* **Data excerpts**:
######

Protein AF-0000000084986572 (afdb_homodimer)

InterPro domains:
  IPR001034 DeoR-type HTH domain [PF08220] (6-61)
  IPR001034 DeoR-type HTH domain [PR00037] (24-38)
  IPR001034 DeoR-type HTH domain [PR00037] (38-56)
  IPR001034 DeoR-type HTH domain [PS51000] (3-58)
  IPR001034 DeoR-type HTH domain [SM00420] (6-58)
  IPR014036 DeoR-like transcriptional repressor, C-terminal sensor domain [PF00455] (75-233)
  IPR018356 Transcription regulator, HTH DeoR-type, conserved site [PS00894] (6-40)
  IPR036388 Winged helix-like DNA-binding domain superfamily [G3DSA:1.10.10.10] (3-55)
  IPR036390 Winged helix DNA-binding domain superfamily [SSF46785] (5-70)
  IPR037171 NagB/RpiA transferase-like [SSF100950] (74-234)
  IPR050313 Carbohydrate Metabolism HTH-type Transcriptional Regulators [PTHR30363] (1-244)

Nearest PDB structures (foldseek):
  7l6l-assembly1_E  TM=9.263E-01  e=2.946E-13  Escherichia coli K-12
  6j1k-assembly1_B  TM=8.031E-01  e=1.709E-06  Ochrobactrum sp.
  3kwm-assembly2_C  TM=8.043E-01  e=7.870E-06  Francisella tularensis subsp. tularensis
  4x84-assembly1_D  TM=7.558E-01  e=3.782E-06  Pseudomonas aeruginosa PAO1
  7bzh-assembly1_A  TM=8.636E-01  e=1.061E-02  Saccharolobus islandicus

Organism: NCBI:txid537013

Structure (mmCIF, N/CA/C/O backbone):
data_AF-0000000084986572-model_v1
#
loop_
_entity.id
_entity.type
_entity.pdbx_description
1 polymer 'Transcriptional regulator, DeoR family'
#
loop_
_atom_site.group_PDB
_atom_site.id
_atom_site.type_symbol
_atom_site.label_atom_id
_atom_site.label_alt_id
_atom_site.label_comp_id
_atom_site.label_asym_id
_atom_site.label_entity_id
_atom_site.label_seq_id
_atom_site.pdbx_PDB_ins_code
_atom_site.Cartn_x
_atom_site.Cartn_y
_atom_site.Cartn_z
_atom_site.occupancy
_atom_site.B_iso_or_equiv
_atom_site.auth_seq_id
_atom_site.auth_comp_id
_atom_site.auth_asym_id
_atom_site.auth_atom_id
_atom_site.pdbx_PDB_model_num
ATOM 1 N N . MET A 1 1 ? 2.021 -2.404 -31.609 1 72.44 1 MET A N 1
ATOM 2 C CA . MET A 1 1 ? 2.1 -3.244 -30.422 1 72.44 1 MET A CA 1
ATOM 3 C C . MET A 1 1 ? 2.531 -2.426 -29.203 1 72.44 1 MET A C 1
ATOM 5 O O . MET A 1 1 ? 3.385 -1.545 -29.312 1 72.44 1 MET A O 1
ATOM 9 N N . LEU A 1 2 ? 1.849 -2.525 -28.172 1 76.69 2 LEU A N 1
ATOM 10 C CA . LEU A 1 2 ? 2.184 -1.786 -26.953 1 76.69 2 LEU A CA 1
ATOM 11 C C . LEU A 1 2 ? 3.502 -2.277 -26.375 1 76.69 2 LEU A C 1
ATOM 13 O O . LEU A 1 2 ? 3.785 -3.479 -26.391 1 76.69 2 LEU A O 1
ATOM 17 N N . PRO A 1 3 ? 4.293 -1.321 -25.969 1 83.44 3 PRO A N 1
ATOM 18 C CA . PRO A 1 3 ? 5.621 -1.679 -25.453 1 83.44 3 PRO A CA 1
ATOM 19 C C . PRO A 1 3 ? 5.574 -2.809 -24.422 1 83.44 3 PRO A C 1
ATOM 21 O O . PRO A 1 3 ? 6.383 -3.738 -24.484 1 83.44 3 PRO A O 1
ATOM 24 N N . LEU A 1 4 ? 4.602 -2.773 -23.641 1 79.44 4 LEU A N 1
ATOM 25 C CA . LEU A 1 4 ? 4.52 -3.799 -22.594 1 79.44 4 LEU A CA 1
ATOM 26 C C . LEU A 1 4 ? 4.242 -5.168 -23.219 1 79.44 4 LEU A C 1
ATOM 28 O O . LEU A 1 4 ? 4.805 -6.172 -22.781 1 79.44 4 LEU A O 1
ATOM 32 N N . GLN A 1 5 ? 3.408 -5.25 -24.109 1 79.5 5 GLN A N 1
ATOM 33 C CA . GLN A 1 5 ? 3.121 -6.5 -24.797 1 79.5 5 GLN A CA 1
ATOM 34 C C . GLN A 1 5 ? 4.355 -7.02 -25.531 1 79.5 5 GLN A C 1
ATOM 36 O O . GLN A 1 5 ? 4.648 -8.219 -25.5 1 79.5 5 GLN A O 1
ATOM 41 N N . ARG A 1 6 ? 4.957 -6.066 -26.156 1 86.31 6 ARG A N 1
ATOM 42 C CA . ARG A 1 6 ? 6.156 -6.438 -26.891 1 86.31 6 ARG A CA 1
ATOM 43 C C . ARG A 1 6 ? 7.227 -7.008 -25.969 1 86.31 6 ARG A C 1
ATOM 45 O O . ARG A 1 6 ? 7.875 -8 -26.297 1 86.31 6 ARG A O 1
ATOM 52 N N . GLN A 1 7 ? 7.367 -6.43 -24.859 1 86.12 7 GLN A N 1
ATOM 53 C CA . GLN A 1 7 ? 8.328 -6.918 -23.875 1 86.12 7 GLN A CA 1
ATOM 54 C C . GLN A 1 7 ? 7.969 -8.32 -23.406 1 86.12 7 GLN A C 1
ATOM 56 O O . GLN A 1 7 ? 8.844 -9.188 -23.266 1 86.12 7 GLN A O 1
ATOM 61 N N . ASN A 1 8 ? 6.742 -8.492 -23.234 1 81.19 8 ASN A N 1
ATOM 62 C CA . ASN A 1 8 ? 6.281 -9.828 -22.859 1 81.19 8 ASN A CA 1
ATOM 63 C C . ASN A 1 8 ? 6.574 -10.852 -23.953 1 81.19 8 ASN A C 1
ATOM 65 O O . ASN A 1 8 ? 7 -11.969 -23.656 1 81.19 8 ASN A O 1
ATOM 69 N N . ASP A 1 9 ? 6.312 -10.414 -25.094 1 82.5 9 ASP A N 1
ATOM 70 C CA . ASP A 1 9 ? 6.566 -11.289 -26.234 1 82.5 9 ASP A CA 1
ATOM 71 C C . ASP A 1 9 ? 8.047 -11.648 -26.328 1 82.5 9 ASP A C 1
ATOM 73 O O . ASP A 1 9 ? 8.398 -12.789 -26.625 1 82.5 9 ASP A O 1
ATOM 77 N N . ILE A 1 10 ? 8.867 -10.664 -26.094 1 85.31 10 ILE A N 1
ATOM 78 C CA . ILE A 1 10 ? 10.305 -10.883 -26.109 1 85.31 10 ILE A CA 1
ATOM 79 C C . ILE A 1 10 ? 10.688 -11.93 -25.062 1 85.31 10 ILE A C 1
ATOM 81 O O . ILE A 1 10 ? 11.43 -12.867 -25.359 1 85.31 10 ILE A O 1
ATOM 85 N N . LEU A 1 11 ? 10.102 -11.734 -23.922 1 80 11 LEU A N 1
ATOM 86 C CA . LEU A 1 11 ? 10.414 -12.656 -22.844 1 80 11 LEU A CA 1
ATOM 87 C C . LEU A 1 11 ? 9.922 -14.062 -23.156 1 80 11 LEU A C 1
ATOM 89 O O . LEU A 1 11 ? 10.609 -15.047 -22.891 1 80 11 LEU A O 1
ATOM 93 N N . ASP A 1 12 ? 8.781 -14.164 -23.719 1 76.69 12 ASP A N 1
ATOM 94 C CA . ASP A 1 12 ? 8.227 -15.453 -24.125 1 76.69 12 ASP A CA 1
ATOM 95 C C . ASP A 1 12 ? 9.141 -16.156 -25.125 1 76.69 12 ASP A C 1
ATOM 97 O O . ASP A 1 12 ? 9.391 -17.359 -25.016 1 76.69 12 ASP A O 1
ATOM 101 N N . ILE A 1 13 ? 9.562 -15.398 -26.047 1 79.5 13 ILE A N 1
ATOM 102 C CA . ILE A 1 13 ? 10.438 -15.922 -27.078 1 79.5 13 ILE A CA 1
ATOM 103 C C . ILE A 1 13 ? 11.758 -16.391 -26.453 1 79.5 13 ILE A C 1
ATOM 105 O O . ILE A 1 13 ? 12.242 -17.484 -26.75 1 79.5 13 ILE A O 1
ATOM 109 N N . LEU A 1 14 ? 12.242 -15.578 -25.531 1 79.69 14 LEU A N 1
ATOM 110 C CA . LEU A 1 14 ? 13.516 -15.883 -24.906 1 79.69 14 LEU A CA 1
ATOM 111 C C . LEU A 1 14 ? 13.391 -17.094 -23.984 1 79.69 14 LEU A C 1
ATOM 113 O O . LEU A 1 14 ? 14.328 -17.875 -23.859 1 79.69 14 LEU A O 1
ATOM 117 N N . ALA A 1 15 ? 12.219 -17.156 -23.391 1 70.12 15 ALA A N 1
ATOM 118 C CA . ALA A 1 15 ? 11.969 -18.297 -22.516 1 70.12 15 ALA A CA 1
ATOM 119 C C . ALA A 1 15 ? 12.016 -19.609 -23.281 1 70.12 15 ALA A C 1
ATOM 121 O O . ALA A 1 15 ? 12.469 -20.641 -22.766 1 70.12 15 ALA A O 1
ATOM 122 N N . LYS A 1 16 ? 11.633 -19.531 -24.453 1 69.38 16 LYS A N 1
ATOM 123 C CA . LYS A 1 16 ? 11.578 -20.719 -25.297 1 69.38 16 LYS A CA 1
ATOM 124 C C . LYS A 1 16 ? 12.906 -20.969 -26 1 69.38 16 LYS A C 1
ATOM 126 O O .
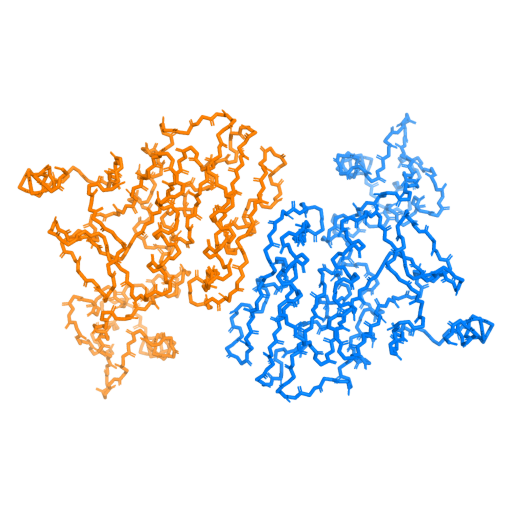 LYS A 1 16 ? 13.375 -22.109 -26.094 1 69.38 16 LYS A O 1
ATOM 131 N N . ARG A 1 17 ? 13.531 -19.906 -26.422 1 75.5 17 ARG A N 1
ATOM 132 C CA . ARG A 1 17 ? 14.695 -20.047 -27.297 1 75.5 17 ARG A CA 1
ATOM 133 C C . ARG A 1 17 ? 15.992 -19.812 -26.516 1 75.5 17 ARG A C 1
ATOM 135 O O . ARG A 1 17 ? 17.078 -20.062 -27.031 1 75.5 17 ARG A O 1
ATOM 142 N N . GLN A 1 18 ? 15.914 -19.266 -25.312 1 75.19 18 GLN A N 1
ATOM 143 C CA . GLN A 1 18 ? 17.016 -18.984 -24.406 1 75.19 18 GLN A CA 1
ATOM 144 C C . GLN A 1 18 ? 17.875 -17.828 -24.906 1 75.19 18 GLN A C 1
ATOM 146 O O . GLN A 1 18 ? 18.281 -16.969 -24.125 1 75.19 18 GLN A O 1
ATOM 151 N N . VAL A 1 19 ? 18.188 -17.891 -26.25 1 81 19 VAL A N 1
ATOM 152 C CA . VAL A 1 19 ? 18.938 -16.812 -26.875 1 81 19 VAL A CA 1
ATOM 153 C C . VAL A 1 19 ? 18.266 -16.391 -28.188 1 81 19 VAL A C 1
ATOM 155 O O . VAL A 1 19 ? 17.719 -17.234 -28.906 1 81 19 VAL A O 1
ATOM 158 N N . VAL A 1 20 ? 18.188 -15.047 -28.391 1 88.56 20 VAL A N 1
ATOM 159 C CA . VAL A 1 20 ? 17.609 -14.555 -29.641 1 88.56 20 VAL A CA 1
ATOM 160 C C . VAL A 1 20 ? 18.344 -13.297 -30.094 1 88.56 20 VAL A C 1
ATOM 162 O O . VAL A 1 20 ? 18.797 -12.508 -29.266 1 88.56 20 VAL A O 1
ATOM 165 N N . SER A 1 21 ? 18.547 -13.18 -31.406 1 90.75 21 SER A N 1
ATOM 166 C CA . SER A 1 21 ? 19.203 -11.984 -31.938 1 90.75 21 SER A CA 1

######

* **Exercise brief**: Above are the lines; repeat exactly the ones from the line containing "ATOM 77 N N" down to the line containing "ATOM 85 N N", both inclusive.

* **Answer for the task**:
ATOM 77 N N . ILE A 1 10 ? 8.867 -10.664 -26.094 1 85.31 10 ILE A N 1
ATOM 78 C CA . ILE A 1 10 ? 10.305 -10.883 -26.109 1 85.31 10 ILE A CA 1
ATOM 79 C C . ILE A 1 10 ? 10.688 -11.93 -25.062 1 85.31 10 ILE A C 1
ATOM 81 O O . ILE A 1 10 ? 11.43 -12.867 -25.359 1 85.31 10 ILE A O 1
ATOM 85 N N . LEU A 1 11 ? 10.102 -11.734 -23.922 1 80 11 LEU A N 1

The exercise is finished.